Recorded data

········

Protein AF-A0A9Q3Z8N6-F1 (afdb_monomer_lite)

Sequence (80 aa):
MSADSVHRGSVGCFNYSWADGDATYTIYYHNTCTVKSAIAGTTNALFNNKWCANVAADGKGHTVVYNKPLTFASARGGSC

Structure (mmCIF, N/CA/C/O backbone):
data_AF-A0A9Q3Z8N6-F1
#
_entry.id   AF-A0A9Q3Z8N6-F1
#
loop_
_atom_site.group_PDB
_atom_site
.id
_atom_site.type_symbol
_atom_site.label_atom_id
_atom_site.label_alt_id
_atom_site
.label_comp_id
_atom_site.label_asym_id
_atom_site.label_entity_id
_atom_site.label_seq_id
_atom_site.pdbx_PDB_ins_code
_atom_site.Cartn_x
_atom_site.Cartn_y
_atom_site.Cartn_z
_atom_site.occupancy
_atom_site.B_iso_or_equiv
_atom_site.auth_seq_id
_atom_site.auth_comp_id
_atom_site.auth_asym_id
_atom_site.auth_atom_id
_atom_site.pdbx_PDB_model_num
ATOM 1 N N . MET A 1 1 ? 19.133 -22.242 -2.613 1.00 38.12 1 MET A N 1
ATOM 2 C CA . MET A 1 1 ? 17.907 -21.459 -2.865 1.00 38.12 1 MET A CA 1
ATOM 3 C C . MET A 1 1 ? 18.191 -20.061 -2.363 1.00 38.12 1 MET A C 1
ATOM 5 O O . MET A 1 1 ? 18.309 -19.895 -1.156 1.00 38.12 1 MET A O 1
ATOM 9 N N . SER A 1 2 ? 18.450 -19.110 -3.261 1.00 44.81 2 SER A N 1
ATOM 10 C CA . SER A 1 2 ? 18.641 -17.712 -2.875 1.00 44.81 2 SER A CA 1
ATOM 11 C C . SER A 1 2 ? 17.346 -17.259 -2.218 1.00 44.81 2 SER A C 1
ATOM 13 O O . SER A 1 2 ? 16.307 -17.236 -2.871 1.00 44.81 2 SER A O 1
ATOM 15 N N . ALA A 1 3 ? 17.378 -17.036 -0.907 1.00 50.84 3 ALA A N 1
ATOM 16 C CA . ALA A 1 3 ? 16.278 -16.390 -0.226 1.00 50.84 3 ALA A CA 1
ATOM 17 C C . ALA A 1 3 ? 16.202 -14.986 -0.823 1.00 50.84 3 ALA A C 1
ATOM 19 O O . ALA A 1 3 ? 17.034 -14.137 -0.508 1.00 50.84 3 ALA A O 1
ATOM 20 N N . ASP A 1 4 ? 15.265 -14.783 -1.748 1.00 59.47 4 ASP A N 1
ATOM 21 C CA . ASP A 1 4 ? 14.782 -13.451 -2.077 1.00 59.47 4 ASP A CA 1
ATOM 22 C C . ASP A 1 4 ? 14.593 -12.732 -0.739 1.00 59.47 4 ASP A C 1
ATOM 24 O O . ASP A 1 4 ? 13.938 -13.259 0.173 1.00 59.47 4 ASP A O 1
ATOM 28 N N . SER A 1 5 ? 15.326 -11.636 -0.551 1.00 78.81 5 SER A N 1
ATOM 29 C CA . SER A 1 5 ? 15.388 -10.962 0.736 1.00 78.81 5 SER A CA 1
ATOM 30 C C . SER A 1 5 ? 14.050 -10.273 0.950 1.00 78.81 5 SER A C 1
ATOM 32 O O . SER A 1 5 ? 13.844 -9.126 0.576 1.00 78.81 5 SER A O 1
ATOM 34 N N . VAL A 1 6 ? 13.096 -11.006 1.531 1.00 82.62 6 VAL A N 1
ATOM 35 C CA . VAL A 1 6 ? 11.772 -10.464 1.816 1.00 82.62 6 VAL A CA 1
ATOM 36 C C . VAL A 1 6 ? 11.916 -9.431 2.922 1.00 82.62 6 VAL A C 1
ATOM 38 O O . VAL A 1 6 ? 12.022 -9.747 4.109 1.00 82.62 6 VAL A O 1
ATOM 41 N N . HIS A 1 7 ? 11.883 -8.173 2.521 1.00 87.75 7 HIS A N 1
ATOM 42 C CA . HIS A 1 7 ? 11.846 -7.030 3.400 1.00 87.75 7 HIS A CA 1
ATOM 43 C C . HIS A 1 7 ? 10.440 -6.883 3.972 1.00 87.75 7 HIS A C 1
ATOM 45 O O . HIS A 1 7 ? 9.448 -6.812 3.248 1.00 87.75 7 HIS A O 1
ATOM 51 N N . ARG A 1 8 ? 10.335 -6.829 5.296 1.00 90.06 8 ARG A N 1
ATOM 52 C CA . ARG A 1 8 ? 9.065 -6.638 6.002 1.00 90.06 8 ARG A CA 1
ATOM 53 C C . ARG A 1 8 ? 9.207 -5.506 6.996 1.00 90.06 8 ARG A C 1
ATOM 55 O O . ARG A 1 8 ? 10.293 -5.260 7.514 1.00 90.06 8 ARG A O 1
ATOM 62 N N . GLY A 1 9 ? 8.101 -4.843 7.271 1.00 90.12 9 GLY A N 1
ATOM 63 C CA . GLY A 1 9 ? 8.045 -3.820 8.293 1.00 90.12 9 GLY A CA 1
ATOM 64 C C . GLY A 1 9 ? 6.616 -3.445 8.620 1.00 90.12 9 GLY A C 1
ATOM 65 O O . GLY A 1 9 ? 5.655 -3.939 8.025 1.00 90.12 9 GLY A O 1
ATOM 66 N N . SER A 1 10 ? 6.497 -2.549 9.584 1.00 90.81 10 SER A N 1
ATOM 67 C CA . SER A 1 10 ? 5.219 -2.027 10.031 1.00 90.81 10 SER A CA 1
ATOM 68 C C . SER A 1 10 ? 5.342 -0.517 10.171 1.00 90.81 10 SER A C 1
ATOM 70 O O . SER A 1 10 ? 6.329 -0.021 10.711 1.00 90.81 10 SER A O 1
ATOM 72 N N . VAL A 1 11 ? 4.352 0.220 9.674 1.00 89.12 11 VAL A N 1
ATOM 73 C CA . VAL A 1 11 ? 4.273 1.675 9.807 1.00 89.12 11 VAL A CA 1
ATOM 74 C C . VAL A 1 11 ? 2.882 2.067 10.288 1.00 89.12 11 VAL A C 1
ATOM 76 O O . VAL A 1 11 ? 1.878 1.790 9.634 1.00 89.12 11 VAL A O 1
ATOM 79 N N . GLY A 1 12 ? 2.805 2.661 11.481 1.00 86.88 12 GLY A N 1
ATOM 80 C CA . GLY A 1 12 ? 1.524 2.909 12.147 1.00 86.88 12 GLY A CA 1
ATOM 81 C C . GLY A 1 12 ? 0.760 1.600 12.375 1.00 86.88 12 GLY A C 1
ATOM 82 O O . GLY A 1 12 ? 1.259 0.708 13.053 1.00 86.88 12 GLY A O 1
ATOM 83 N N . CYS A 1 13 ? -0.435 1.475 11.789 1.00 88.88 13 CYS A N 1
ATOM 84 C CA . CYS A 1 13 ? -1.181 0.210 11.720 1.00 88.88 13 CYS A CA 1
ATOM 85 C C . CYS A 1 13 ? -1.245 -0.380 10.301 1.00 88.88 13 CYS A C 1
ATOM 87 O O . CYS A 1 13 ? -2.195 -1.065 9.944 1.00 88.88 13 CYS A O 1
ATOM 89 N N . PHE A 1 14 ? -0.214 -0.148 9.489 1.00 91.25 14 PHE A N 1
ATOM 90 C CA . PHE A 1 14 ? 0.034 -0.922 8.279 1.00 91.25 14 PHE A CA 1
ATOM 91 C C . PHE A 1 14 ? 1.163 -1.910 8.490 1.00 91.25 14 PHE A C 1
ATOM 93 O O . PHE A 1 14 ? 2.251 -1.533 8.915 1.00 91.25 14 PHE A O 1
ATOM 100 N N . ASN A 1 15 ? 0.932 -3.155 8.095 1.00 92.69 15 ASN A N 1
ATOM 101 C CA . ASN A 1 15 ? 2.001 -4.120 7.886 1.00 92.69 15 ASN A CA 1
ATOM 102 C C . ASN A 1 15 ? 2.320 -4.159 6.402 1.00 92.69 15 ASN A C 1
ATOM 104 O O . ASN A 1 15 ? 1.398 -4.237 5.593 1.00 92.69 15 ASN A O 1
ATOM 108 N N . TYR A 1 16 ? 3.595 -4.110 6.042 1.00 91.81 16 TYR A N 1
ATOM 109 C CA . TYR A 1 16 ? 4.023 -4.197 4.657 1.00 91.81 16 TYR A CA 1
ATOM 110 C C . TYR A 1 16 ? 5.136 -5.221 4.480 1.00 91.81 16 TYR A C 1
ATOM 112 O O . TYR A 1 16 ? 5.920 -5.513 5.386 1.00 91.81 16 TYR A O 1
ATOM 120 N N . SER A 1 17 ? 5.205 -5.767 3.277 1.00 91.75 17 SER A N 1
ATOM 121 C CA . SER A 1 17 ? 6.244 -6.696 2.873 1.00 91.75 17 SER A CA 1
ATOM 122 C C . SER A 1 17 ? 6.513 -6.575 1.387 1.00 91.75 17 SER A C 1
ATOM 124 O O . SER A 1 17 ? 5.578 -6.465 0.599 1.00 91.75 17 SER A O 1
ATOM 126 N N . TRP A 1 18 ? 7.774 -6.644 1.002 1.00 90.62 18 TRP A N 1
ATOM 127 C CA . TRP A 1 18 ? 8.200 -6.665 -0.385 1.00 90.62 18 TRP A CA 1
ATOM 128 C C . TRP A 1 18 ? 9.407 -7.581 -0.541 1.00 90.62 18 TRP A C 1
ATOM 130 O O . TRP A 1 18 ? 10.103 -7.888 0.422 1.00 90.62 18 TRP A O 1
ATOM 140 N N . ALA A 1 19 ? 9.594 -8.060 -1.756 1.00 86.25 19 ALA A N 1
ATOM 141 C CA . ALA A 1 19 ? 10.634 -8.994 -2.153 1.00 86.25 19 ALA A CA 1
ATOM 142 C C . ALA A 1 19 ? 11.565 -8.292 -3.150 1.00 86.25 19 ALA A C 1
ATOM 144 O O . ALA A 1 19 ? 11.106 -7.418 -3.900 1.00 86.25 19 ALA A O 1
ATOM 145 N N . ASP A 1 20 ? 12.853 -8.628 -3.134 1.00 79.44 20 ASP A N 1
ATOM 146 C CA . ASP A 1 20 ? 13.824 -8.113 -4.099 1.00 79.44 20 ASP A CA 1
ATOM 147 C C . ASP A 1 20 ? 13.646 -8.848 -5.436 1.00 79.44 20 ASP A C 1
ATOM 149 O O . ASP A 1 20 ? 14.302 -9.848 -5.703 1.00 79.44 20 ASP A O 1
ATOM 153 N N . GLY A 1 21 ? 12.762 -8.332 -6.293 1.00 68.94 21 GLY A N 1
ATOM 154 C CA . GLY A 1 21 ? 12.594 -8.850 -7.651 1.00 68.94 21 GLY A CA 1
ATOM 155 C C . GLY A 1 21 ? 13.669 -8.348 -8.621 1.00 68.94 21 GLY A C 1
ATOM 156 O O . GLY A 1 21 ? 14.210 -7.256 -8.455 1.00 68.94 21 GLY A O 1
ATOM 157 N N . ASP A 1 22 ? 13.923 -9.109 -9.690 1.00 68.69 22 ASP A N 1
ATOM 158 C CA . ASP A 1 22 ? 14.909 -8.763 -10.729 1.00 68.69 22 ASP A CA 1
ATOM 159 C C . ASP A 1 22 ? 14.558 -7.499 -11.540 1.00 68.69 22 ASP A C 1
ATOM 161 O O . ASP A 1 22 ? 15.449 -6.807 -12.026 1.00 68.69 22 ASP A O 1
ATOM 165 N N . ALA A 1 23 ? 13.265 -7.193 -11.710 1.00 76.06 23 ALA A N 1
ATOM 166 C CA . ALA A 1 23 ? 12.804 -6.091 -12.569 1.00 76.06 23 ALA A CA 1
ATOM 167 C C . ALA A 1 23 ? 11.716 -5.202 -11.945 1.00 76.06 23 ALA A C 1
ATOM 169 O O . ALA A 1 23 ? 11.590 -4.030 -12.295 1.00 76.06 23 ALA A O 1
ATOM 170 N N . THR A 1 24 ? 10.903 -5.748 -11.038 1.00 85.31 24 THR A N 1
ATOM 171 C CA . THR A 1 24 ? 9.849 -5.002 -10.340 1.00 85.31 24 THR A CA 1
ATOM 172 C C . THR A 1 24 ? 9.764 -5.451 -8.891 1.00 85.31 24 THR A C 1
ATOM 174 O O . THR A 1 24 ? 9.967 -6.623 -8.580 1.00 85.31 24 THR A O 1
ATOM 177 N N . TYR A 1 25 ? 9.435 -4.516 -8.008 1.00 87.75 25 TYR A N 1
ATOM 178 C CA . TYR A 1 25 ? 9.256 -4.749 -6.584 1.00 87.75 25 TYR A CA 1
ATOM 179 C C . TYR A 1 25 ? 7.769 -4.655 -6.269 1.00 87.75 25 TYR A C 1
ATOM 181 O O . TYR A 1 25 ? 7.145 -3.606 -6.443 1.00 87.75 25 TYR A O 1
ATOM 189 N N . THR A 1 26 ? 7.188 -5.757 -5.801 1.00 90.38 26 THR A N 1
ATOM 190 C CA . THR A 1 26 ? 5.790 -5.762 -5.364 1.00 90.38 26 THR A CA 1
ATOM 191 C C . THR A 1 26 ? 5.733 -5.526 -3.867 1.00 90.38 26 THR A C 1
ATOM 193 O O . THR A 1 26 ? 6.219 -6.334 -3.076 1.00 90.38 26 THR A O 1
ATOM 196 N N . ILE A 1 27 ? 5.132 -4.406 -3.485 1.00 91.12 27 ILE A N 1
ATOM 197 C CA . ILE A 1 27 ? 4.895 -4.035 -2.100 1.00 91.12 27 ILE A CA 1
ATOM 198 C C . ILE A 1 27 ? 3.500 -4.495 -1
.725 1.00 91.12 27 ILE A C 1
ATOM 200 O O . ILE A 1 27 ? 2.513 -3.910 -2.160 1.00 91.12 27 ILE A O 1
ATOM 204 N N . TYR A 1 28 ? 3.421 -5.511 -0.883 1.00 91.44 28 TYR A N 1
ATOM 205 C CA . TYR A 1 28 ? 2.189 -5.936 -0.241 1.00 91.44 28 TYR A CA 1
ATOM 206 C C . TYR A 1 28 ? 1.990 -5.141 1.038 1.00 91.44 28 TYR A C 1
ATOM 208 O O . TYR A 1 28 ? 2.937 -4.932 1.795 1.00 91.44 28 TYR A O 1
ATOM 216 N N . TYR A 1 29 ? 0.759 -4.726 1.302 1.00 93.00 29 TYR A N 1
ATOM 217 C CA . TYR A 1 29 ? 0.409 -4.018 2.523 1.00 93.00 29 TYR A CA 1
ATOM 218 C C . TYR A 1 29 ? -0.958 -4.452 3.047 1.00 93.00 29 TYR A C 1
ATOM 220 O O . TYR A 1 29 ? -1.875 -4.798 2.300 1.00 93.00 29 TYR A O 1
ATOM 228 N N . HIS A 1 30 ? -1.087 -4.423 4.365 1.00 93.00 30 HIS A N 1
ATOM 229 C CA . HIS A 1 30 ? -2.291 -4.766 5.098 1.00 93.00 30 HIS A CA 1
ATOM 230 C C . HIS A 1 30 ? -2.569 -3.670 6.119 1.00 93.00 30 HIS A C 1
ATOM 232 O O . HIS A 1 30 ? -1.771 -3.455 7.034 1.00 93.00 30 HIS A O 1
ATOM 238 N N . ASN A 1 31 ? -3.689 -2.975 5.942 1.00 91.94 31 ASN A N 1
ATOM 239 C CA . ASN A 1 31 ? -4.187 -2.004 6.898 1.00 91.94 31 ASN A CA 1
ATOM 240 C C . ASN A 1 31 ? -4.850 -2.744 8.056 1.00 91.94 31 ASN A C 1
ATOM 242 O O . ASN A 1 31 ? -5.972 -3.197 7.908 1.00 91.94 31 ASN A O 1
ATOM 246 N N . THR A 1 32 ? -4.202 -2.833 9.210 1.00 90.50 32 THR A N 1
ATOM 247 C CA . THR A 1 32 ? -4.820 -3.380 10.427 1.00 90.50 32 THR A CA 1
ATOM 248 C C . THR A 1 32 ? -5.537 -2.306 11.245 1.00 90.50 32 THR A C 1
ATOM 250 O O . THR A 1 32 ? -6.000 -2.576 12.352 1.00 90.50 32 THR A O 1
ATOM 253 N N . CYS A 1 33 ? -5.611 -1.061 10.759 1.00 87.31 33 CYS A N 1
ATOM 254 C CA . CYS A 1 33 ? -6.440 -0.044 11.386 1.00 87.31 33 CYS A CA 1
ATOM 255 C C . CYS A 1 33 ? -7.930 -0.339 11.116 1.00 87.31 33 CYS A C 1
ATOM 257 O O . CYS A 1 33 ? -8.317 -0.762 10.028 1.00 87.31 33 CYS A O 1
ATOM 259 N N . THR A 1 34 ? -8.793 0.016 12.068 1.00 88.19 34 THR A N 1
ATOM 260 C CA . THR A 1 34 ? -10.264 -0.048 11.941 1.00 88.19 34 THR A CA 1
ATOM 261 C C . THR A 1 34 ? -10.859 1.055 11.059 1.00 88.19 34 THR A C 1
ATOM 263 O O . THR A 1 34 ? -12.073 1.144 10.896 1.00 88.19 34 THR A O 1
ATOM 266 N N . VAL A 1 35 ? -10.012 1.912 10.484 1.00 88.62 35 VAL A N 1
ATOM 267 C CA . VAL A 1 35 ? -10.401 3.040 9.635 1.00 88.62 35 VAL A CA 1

········

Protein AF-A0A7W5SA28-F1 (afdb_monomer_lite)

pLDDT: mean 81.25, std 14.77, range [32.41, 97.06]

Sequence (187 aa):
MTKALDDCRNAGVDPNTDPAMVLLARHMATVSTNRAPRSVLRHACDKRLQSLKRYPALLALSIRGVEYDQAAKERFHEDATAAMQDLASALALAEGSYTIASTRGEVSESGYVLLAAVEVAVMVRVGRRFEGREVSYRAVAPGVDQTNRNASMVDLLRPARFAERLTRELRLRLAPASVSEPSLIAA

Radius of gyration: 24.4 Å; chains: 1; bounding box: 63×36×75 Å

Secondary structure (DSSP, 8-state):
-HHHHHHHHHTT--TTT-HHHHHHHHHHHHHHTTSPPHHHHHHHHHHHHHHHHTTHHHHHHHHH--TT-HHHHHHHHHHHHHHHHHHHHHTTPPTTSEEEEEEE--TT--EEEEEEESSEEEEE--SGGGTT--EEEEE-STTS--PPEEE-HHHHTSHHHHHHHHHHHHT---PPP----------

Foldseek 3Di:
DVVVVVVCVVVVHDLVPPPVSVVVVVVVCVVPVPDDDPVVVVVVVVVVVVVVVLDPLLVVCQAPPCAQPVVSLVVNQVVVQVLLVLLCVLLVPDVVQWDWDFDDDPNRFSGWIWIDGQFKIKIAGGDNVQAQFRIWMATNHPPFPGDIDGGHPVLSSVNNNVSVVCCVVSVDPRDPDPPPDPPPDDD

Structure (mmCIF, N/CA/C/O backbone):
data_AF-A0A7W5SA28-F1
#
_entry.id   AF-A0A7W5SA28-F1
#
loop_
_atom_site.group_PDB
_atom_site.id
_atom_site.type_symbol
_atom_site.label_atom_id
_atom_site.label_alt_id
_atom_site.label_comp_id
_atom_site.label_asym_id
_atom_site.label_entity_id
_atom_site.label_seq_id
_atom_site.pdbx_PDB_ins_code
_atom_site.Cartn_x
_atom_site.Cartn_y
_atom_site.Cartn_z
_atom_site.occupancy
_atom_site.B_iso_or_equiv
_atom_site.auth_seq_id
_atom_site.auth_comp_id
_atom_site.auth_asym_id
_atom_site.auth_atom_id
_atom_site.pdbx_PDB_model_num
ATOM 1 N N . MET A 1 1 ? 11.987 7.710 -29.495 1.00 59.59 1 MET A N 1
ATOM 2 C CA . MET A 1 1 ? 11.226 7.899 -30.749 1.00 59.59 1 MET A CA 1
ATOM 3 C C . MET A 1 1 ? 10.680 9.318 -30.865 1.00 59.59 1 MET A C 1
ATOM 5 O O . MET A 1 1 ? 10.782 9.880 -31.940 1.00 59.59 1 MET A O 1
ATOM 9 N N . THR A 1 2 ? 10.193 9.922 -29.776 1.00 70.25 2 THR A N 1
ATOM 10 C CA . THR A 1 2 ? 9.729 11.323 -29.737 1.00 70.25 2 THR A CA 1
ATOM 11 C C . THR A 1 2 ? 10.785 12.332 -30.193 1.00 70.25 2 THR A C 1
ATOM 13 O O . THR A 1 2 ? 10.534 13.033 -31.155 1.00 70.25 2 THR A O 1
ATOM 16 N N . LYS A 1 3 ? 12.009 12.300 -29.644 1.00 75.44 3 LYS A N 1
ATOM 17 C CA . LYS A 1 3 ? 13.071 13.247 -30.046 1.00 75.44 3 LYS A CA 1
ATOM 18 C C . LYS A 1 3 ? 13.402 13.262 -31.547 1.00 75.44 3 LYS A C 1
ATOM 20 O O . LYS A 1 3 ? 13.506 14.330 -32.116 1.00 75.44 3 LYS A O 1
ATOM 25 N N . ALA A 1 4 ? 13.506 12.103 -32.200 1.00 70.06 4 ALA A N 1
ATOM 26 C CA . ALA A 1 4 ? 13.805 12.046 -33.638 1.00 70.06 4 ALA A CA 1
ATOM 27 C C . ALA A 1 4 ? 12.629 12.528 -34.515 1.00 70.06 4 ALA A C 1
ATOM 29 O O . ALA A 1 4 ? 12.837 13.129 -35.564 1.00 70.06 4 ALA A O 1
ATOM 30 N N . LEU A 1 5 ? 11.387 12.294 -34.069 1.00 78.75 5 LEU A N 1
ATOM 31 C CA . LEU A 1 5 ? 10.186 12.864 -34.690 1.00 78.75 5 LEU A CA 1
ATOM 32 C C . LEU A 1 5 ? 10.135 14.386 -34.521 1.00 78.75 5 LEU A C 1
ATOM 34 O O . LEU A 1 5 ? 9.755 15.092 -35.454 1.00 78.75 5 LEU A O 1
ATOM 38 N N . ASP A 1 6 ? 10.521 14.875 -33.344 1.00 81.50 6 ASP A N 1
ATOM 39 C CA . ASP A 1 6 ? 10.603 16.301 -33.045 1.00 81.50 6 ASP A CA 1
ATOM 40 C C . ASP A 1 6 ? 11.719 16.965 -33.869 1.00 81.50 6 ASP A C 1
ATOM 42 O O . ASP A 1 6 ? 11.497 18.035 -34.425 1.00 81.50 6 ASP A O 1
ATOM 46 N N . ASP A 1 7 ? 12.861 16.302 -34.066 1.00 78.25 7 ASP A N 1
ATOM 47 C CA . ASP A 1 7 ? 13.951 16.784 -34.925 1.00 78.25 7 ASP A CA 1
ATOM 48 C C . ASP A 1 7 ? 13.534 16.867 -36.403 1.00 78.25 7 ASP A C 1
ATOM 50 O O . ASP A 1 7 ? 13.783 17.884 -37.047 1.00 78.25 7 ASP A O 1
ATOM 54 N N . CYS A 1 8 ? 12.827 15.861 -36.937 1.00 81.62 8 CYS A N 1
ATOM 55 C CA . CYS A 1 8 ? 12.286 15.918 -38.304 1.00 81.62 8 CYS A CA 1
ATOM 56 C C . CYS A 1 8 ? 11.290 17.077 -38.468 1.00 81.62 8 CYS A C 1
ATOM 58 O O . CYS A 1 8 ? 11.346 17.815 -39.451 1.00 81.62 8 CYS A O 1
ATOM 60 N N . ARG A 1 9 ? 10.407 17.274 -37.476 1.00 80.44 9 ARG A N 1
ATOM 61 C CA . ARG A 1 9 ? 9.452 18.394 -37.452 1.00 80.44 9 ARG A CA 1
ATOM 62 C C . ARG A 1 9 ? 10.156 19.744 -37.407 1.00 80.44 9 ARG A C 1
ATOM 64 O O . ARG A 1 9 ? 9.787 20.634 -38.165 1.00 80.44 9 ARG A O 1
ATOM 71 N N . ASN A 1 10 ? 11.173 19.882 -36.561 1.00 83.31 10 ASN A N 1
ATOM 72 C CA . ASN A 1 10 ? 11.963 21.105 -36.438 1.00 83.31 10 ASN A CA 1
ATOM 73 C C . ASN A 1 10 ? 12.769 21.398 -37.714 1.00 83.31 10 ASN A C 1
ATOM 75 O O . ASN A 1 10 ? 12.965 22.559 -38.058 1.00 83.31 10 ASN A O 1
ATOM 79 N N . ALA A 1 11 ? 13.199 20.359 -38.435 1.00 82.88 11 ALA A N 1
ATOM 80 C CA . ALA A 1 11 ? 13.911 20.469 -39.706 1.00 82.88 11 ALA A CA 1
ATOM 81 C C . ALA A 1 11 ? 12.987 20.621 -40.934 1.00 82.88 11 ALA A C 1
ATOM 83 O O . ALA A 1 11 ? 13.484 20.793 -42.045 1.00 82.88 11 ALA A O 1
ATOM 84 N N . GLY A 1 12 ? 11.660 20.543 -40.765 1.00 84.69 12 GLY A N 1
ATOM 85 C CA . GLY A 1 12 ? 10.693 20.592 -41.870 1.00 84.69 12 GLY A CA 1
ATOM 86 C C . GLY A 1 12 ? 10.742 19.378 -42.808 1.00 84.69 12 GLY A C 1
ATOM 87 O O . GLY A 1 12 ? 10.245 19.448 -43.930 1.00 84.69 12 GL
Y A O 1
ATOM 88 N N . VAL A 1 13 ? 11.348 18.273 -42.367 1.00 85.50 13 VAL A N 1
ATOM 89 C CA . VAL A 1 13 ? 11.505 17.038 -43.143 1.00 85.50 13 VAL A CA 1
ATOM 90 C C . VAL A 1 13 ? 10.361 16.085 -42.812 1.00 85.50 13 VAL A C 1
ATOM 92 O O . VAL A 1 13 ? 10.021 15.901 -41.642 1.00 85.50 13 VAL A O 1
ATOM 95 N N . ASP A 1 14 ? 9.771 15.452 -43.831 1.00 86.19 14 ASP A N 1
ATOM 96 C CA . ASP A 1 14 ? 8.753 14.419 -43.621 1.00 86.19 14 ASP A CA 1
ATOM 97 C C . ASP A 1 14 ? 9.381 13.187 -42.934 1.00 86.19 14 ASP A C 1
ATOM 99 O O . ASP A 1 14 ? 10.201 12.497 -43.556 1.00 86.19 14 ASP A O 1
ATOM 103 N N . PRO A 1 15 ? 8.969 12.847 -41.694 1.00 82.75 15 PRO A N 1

········

What you will do >> Of the entries above, repeat exactly the lines between the line with "ATOM 193 O O" and the line with "ATOM 259 N N", inclusive, and no others.

Response below >>
ATOM 193 O O . THR A 1 26 ? 6.219 -6.334 -3.076 1.00 90.38 26 THR A O 1
ATOM 196 N N . ILE A 1 27 ? 5.132 -4.406 -3.485 1.00 91.12 27 ILE A N 1
ATOM 197 C CA . ILE A 1 27 ? 4.895 -4.035 -2.100 1.00 91.12 27 ILE A CA 1
ATOM 198 C C . ILE A 1 27 ? 3.500 -4.495 -1
.725 1.00 91.12 27 ILE A C 1
ATOM 200 O O . ILE A 1 27 ? 2.513 -3.910 -2.160 1.00 91.12 27 ILE A O 1
ATOM 204 N N . TYR A 1 28 ? 3.421 -5.511 -0.883 1.00 91.44 28 TYR A N 1
ATOM 205 C CA . TYR A 1 28 ? 2.189 -5.936 -0.241 1.00 91.44 28 TYR A CA 1
ATOM 206 C C . TYR A 1 28 ? 1.990 -5.141 1.038 1.00 91.44 28 TYR A C 1
ATOM 208 O O . TYR A 1 28 ? 2.937 -4.932 1.795 1.00 91.44 28 TYR A O 1
ATOM 216 N N . TYR A 1 29 ? 0.759 -4.726 1.302 1.00 93.00 29 TYR A N 1
ATOM 217 C CA . TYR A 1 29 ? 0.409 -4.018 2.523 1.00 93.00 29 TYR A CA 1
ATOM 218 C C . TYR A 1 29 ? -0.958 -4.452 3.047 1.00 93.00 29 TYR A C 1
ATOM 220 O O . TYR A 1 29 ? -1.875 -4.798 2.300 1.00 93.00 29 TYR A O 1
ATOM 228 N N . HIS A 1 30 ? -1.087 -4.423 4.365 1.00 93.00 30 HIS A N 1
ATOM 229 C CA . HIS A 1 30 ? -2.291 -4.766 5.098 1.00 93.00 30 HIS A CA 1
ATOM 230 C C . HIS A 1 30 ? -2.569 -3.670 6.119 1.00 93.00 30 HIS A C 1
ATOM 232 O O . HIS A 1 30 ? -1.771 -3.455 7.034 1.00 93.00 30 HIS A O 1
ATOM 238 N N . ASN A 1 31 ? -3.689 -2.975 5.942 1.00 91.94 31 ASN A N 1
ATOM 239 C CA . ASN A 1 31 ? -4.187 -2.004 6.898 1.00 91.94 31 ASN A CA 1
ATOM 240 C C . ASN A 1 31 ? -4.850 -2.744 8.056 1.00 91.94 31 ASN A C 1
ATOM 242 O O . ASN A 1 31 ? -5.972 -3.197 7.908 1.00 91.94 31 ASN A O 1
ATOM 246 N N . THR A 1 32 ? -4.202 -2.833 9.210 1.00 90.50 32 THR A N 1
ATOM 247 C CA . THR A 1 32 ? -4.820 -3.380 10.427 1.00 90.50 32 THR A CA 1
ATOM 248 C C . THR A 1 32 ? -5.537 -2.306 11.245 1.00 90.50 32 THR A C 1
ATOM 250 O O . THR A 1 32 ? -6.000 -2.576 12.352 1.00 90.50 32 THR A O 1
ATOM 253 N N . CYS A 1 33 ? -5.611 -1.061 10.759 1.00 87.31 33 CYS A N 1
ATOM 254 C CA . CYS A 1 33 ? -6.440 -0.044 11.386 1.00 87.31 33 CYS A CA 1
ATOM 255 C C . CYS A 1 33 ? -7.930 -0.339 11.116 1.00 87.31 33 CYS A C 1
ATOM 257 O O . CYS A 1 33 ? -8.317 -0.762 10.028 1.00 87.31 33 CYS A O 1
ATOM 259 N N . THR A 1 34 ? -8.793 0.016 12.068 1.00 88.19 34 THR A N 1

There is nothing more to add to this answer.